Given records Block Start

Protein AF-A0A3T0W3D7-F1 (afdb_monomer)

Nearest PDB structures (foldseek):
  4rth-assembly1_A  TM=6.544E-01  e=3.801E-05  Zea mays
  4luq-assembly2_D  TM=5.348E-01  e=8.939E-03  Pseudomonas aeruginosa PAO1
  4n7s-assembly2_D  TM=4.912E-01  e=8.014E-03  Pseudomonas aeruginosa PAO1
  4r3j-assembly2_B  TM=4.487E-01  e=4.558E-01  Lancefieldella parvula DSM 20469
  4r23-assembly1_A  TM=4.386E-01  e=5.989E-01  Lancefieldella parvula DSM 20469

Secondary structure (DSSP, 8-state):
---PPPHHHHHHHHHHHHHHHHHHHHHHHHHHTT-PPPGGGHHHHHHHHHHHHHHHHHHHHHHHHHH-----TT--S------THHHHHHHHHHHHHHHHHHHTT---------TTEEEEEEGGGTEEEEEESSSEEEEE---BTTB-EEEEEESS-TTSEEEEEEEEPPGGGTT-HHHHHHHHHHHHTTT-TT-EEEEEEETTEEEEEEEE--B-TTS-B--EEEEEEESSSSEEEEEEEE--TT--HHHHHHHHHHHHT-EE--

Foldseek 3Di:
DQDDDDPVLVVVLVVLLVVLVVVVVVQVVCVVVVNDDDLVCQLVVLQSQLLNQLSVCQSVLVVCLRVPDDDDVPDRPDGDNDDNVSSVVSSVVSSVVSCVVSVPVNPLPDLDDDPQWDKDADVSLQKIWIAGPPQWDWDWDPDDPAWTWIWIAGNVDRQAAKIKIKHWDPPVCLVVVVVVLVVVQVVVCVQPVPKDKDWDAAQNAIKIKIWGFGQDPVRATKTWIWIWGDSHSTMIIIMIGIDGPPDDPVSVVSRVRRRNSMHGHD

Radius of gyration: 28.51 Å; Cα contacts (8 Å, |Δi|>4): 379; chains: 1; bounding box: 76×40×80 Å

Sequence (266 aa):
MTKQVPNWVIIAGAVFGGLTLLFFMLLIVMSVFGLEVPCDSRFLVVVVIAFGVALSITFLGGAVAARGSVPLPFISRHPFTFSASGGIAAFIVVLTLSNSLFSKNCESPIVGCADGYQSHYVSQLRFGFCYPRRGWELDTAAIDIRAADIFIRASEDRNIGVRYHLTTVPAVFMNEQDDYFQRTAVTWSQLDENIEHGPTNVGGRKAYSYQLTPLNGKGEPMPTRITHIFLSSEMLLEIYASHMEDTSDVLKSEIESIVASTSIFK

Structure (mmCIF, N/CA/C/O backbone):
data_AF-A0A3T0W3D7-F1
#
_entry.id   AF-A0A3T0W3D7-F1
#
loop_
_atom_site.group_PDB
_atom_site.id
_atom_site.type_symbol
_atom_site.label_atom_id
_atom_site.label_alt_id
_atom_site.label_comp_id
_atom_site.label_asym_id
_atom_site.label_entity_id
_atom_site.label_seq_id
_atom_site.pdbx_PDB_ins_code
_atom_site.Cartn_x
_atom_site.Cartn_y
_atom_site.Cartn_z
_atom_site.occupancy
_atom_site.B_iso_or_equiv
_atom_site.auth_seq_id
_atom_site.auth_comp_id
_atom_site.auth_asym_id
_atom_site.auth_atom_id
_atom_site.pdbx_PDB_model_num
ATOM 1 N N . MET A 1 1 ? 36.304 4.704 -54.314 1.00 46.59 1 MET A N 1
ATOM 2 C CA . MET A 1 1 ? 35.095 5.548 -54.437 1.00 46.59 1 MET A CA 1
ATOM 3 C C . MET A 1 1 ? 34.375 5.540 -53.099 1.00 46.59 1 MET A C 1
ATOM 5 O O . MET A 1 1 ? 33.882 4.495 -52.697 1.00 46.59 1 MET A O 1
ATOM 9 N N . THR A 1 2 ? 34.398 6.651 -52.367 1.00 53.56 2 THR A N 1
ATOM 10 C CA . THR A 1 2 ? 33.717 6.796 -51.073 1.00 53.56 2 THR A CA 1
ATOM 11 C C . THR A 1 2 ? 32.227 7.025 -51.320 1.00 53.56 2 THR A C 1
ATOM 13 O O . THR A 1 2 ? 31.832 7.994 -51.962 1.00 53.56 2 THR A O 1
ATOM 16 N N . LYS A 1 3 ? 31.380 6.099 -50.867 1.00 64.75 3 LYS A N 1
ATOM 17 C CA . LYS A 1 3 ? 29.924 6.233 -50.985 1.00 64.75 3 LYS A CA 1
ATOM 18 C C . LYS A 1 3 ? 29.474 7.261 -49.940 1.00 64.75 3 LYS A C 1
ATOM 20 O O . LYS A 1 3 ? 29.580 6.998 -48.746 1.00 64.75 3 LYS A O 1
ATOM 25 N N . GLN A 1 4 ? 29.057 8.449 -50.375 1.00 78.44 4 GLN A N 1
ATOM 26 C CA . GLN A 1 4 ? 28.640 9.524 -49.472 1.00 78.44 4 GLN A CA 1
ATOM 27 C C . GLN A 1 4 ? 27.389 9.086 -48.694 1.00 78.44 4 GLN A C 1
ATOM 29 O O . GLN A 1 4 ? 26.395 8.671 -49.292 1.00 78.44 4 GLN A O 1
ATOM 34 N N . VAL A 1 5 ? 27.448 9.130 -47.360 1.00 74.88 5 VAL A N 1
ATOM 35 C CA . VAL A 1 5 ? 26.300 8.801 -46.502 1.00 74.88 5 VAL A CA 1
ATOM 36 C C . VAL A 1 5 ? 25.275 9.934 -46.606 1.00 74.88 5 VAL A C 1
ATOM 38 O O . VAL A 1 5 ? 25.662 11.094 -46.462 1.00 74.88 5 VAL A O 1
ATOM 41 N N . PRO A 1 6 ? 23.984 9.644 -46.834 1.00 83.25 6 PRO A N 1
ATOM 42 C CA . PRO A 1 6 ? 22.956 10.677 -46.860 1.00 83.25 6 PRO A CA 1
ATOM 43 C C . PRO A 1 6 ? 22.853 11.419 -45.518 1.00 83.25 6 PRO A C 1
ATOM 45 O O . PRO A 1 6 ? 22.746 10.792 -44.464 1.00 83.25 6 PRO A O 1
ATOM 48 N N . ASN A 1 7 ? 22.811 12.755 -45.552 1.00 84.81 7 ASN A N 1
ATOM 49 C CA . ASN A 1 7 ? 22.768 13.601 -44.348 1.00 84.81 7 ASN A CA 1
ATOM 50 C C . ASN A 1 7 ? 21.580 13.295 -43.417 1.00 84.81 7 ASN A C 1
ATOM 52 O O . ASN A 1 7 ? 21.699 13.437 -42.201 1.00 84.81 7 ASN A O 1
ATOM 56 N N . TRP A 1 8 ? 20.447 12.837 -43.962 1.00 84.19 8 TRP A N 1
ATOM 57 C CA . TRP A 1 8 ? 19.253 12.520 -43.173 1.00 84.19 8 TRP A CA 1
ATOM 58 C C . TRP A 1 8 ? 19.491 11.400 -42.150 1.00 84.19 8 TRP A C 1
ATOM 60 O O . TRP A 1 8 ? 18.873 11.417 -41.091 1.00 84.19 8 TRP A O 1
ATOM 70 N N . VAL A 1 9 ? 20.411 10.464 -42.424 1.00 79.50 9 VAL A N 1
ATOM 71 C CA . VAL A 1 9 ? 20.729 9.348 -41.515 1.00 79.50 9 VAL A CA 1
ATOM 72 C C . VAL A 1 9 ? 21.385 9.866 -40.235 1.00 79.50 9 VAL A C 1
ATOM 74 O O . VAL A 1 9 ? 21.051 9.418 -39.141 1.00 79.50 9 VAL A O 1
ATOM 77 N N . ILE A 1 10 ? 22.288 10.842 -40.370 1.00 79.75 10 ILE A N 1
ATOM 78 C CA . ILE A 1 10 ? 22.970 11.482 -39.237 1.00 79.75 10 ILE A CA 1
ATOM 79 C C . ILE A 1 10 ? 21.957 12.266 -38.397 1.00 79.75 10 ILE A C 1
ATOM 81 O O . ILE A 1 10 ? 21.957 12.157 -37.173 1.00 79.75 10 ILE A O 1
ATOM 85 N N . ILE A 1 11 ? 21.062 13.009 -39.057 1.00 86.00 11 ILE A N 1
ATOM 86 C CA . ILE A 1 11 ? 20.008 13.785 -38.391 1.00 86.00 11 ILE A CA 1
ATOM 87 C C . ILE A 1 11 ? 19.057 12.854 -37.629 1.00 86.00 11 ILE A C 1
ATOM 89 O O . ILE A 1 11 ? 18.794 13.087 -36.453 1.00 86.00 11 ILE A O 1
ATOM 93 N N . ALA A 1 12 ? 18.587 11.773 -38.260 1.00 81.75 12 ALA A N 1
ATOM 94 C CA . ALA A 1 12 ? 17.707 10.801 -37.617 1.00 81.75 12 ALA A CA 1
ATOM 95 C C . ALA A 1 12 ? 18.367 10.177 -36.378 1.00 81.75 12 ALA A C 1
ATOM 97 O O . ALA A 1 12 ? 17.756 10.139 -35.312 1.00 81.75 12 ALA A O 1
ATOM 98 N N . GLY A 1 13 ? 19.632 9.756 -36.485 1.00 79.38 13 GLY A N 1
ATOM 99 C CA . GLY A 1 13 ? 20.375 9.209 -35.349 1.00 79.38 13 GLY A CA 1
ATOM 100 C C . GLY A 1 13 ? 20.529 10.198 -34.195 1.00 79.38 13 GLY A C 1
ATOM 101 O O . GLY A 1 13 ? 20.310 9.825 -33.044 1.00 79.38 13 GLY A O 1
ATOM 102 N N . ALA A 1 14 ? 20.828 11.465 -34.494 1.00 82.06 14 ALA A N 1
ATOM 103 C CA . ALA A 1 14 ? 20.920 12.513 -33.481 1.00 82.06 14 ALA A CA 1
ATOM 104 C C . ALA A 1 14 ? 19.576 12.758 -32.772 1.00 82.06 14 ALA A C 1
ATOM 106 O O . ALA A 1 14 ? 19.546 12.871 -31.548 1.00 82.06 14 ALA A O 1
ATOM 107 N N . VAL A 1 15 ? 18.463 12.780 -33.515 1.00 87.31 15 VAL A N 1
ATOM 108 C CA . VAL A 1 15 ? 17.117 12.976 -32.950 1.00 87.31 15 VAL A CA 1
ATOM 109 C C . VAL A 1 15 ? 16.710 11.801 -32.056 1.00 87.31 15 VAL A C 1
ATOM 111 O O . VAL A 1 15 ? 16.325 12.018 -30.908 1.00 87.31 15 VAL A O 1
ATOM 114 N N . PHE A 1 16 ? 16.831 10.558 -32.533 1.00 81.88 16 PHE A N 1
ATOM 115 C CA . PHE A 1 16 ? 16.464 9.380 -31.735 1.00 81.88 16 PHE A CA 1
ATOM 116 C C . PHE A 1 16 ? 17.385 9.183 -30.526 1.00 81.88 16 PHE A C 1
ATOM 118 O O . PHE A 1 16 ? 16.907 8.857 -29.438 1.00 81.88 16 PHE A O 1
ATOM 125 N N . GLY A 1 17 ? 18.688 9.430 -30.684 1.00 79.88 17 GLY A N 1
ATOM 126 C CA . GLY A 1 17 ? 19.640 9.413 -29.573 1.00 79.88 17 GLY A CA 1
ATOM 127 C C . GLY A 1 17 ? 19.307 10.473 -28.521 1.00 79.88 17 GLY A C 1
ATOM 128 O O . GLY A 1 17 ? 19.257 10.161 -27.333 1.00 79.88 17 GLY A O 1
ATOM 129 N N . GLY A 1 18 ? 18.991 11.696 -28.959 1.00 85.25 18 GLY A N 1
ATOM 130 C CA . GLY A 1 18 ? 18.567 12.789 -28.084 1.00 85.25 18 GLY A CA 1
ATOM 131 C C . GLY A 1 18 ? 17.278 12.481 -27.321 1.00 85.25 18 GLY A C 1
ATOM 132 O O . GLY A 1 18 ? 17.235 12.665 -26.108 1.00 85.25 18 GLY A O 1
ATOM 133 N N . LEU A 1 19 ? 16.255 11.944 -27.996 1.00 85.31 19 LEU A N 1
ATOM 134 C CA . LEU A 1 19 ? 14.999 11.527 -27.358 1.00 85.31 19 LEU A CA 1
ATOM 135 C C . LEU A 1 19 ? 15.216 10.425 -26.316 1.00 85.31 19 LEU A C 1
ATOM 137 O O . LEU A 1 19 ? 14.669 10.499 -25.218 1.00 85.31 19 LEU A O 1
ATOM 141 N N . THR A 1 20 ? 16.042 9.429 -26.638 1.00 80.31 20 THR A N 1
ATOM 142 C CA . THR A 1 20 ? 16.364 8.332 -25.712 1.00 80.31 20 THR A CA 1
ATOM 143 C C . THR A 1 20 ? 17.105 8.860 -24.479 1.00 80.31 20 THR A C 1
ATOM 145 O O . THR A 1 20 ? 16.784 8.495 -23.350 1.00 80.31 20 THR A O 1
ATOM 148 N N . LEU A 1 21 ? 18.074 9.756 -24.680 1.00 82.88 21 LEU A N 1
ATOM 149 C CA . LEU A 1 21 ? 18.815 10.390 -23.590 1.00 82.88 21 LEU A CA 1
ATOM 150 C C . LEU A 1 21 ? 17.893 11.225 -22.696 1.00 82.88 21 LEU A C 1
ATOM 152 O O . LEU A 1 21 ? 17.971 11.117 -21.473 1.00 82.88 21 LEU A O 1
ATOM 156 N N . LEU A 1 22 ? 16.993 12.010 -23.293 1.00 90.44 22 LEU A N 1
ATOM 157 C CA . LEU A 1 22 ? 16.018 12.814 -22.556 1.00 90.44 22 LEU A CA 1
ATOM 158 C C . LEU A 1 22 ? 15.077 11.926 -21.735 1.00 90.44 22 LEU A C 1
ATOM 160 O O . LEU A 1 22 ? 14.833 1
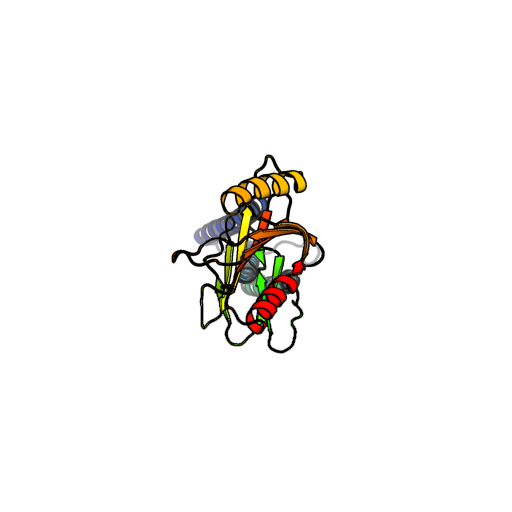2.223 -20.568 1.00 90.44 22 LEU A O 1
ATOM 164 N N . PHE A 1 23 ? 14.612 10.808 -22.299 1.00 87.62 23 PHE A N 1
ATOM 165 C CA . PHE A 1 23 ? 13.808 9.824 -21.573 1.00 87.62 23 PHE A CA 1
ATOM 166 C C . PHE A 1 23 ? 14.543 9.268 -20.343 1.00 87.62 23 PHE A C 1
ATOM 168 O O . PHE A 1 23 ? 13.968 9.222 -19.257 1.00 87.62 23 PHE A O 1
ATOM 175 N N . PHE A 1 24 ? 15.826 8.907 -20.468 1.00 83.56 24 PHE A N 1
ATOM 176 C CA . PHE A 1 24 ? 16.606 8.438 -19.317 1.00 83.56 24 PHE A CA 1
ATOM 177 C C . PHE A 1 24 ? 16.840 9.518 -18.269 1.00 83.56 24 PHE A C 1
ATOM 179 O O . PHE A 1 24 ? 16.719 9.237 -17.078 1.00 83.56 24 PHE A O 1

Given records Block End

Whenever the word "Lancefieldella" appears in a line of the listing, report that line.

▶ [Solution below]
  4r3j-assembly2_B  TM=4.487E-01  e=4.558E-01  Lancefieldella parvula DSM 20469
  4r23-assembly1_A  TM=4.386E-01  e=5.989E-01  Lancefieldella parvula DSM 20469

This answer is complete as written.